The widely held belief that speculators in the futures market were behind the sharp run-up in natural gas prices over the past year has no basis in fact, said Commissioner Sharon Brown-Hruska of the Commodity Futures Trading Commission (CFTC) last Tuesday.

“The idea that a group of speculators can simply enter the market, buy up futures positions and sustain a long-term manipulation of the market defies logic,” she told energy executives and regulators at the Natural Gas Roundtable in Washington, DC.

“For one, futures contracts have a finite life. So whatever long or short position is established, it must be unwound prior to the expiration of the contract. In this case, prices are governed by the law of gravity — what goes up must come down. Secondly, when speculators enter into futures contracts all they have is a price play. They do not actually have a position in the underlying commodity, so they are not able to tie up inventories, thereby making [them] unavailable to the market. Thus, their trading does not create shortages that could serve as a mechanism to drive up prices. This can only be accomplished in the physical markets,” Brown-Hruska said.

“As further evidence that speculators in the natural gas markets are likely having little effect on raising natural gas prices, we can look at the activity of managed money traders or hedge funds, the largest group of speculators in the market. This group of traders has often been identified as a group that is responsible for pushing up prices. While those charges may make for good headlines, the facts do not support them,” she noted.

“Managed money trading may involve large individual outright positions, [but] on a whole their position is opposite of what would be expected if they were exerting upward pressure on prices, and overall it represents a small part of the market.”

The CFTC monitors activity in the futures markets to protect against price manipulation. “There are two ways that we do this. First, we review the terms of contracts listed on the exchanges to make sure that the contracts themselves are not susceptible to manipulation…The second way that the Commission monitors the market is through its market surveillance program,” Brown-Hruska said.

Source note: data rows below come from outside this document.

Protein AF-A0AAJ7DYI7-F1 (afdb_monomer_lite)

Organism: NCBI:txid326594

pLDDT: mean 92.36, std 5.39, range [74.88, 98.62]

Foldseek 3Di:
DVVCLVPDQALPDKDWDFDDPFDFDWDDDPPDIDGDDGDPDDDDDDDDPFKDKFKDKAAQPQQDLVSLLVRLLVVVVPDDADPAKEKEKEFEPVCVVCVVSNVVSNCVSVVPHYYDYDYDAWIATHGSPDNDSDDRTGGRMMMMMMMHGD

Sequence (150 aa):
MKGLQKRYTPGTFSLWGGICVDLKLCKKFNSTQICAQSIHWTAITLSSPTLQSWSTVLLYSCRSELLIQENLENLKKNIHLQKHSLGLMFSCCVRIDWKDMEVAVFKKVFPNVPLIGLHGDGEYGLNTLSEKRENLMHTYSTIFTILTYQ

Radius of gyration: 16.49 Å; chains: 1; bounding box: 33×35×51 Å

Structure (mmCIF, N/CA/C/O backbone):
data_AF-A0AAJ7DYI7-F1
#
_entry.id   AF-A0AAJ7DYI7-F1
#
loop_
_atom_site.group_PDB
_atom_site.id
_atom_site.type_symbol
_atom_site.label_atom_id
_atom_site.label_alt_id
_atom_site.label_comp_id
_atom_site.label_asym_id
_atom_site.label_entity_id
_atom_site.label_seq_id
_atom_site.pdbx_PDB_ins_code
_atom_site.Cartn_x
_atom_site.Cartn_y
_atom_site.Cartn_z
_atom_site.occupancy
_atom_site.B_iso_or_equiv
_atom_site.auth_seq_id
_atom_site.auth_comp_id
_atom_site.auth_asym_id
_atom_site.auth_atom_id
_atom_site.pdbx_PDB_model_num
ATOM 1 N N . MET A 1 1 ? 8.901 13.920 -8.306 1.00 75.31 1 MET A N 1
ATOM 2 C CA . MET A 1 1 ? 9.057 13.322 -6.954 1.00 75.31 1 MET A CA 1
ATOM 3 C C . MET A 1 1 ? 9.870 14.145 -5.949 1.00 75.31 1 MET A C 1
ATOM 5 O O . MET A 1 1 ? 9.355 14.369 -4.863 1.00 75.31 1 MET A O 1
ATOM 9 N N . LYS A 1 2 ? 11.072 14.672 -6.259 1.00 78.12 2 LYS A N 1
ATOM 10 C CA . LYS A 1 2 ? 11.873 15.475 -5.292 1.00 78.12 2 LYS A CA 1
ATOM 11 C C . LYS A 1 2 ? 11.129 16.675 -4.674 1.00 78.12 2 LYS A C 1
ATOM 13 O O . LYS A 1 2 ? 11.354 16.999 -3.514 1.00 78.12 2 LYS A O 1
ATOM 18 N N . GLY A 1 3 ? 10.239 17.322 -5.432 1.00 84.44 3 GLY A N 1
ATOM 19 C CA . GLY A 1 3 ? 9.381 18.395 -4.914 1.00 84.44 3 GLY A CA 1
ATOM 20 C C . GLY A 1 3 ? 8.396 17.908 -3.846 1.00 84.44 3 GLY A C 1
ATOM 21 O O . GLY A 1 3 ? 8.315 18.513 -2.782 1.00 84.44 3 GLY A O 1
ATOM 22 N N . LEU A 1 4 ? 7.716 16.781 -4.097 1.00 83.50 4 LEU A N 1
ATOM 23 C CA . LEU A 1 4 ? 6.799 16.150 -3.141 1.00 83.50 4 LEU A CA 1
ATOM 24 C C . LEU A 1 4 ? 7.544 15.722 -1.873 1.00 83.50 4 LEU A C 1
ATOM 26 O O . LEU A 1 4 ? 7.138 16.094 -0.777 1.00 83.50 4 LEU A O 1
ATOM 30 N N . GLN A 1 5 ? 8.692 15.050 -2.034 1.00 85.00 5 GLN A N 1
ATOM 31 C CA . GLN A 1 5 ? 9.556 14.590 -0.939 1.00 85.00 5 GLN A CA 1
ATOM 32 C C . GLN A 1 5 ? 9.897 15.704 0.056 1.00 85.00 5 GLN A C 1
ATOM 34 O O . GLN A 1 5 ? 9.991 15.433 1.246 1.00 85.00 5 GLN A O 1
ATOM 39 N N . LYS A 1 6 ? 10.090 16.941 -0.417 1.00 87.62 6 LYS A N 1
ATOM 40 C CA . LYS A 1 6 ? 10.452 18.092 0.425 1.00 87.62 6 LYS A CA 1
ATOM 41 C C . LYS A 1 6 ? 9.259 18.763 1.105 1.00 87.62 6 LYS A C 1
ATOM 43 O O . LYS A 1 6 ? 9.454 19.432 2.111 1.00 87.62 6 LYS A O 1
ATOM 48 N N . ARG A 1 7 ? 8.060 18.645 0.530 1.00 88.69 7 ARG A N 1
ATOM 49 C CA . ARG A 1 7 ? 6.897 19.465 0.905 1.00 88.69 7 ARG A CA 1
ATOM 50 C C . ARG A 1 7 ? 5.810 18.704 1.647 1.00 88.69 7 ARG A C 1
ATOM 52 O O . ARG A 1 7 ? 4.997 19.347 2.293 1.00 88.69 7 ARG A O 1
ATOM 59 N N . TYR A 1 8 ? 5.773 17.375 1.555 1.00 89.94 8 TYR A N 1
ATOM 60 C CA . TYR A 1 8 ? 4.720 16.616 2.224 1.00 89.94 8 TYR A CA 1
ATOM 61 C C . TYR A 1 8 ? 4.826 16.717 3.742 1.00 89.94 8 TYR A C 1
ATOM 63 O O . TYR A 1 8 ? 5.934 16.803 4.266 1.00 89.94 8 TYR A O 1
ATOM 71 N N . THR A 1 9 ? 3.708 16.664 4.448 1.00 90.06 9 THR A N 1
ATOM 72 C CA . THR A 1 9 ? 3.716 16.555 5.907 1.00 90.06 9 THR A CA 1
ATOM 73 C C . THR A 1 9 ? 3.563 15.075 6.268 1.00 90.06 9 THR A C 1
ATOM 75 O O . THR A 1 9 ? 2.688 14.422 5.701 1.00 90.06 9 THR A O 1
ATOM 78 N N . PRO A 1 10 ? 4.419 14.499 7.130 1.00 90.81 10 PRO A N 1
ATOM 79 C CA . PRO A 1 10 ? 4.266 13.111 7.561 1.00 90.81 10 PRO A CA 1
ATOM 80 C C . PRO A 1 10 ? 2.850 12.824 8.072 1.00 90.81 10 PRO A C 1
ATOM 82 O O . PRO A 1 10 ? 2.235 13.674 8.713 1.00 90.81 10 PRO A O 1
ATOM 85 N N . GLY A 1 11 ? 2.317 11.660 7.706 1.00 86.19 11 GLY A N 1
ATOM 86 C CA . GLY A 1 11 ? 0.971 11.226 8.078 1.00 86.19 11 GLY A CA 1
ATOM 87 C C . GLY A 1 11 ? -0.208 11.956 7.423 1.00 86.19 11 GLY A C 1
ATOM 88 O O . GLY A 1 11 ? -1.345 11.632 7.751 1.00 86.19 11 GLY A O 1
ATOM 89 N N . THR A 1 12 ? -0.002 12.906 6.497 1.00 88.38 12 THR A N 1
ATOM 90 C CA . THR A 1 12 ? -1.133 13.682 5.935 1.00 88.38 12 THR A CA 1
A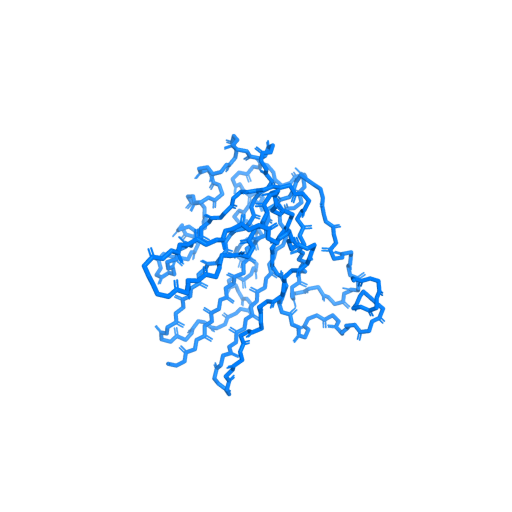TOM 91 C C . THR A 1 12 ? -1.728 13.151 4.639 1.00 88.38 12 THR A C 1
ATOM 93 O O . THR A 1 12 ? -2.847 13.529 4.295 1.00 88.38 12 THR A O 1
ATOM 96 N N . PHE A 1 13 ? -1.030 12.287 3.904 1.00 88.75 13 PHE A N 1
ATOM 97 C CA . PHE A 1 13 ? -1.620 11.587 2.766 1.00 88.75 13 PHE A CA 1
ATOM 98 C C . PHE A 1 13 ? -0.986 10.218 2.558 1.00 88.75 13 PHE A C 1
ATOM 100 O O . PHE A 1 13 ? 0.195 10.006 2.840 1.00 88.75 13 PHE A O 1
ATOM 107 N N . SER A 1 14 ? -1.782 9.311 2.001 1.00 95.06 14 SER A N 1
ATOM 108 C CA . SER A 1 14 ? -1.317 8.009 1.532 1.00 95.06 14 SER A CA 1
ATOM 109 C C . SER A 1 14 ? -0.703 8.135 0.145 1.00 95.06 14 SER A C 1
ATOM 111 O O . SER A 1 14 ? -1.212 8.868 -0.706 1.00 95.06 14 SER A O 1
ATOM 113 N N . LEU A 1 15 ? 0.370 7.390 -0.105 1.00 95.12 15 LEU A N 1
ATOM 114 C CA . LEU A 1 15 ? 0.972 7.273 -1.430 1.00 95.12 15 LEU A CA 1
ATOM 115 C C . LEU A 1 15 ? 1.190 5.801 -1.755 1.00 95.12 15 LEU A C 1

She noted there are proposals in Congress that would require the CFTC to apply a similar surveillance program to the broader natural gas market, including contracts for physical delivery and the over-the-counter (OTC) derivatives markets.

“While the efforts behind these proposals may be well intentioned, attempting to construct such a surveillance program that would be effective in identifying and preventing market manipulation would be extremely costly and not likely to produce much benefit,” Brown-Hruska said. “The problem with attempting to monitor the natural gas markets generally for manipulation is that you are dealing with a myriad of transactions that are not easily aggregated, and in terms of pricing may be difficult to compare from one transaction to another.”

She noted that her chief concern with lawmakers’ proposals seeking surveillance of the physical and OTC natural gas markets “is that they may represent more of a political response to high energy prices than…a practical attempt to identify manipulative behavior in the markets.” But this “is not to say that we shouldn’t be vigilant with respect to market manipulation or that we cannot today identify market abuses and go after it…The Commission will continue to monitor the natural gas markets and it will pursue wrongdoing where we have the authority to do so.”

For example, when natural gas prices hit $15/Mcf at the end of 2005, she said “we were scrutinizing every large player” in the market.

Despite beliefs to the contrary, Brown-Hruska said that in a lot of the OTC markets, the CFTC has “significant authority over what we call the exempt commercial market.” As the players have become more significant, the agency has approved rulemakings that require players in that market to provide more routine information to the CFTC, she noted.

Moreover, Brown-Hruska said the CFTC has brought a number of actions against traders in the OTC market, collecting about $250 million in fines. The agency believes that it currently has adequate authority over the OTC markets and exempt commercial market, and doesn’t need further legislation to bolster its oversight capability, she noted.

Brown-Hruska said both the CFTC and the Federal Energy Regulatory Commission “[have] come a long way” in the last couple of years in enhancing their oversight and enforcement authorities in the energy markets. “The cops are on the beat. We have all the tools that we need to go forward [and] deter abusive behavior” in the gas market.

While a “bad actor” will surface from time to time, “I believe the market’s bigger, smarter and stronger than those people,” she said. “I think the markets are very transparent.”

Like FERC, Brown-Hruska also said she found fault with some of the findings of a recent report that was commissioned by the attorneys general of four midwestern states, which claimed natural gas customers in their states had been overcharged $5 billion a month. Steven Harvey of FERC’s Office of Market Oversight and Investigations last month said he detected “fairly serious errors in the report,” noting that the $5 billion/month estimate was based on faulty assumptions (see NGI, March 20).

“The part that…I thought that they were way off [on] or they misinterpreted the fundamental economics was suggesting that demand had not increased” measurably over the past couple of years, Brown-Hruska told NGI.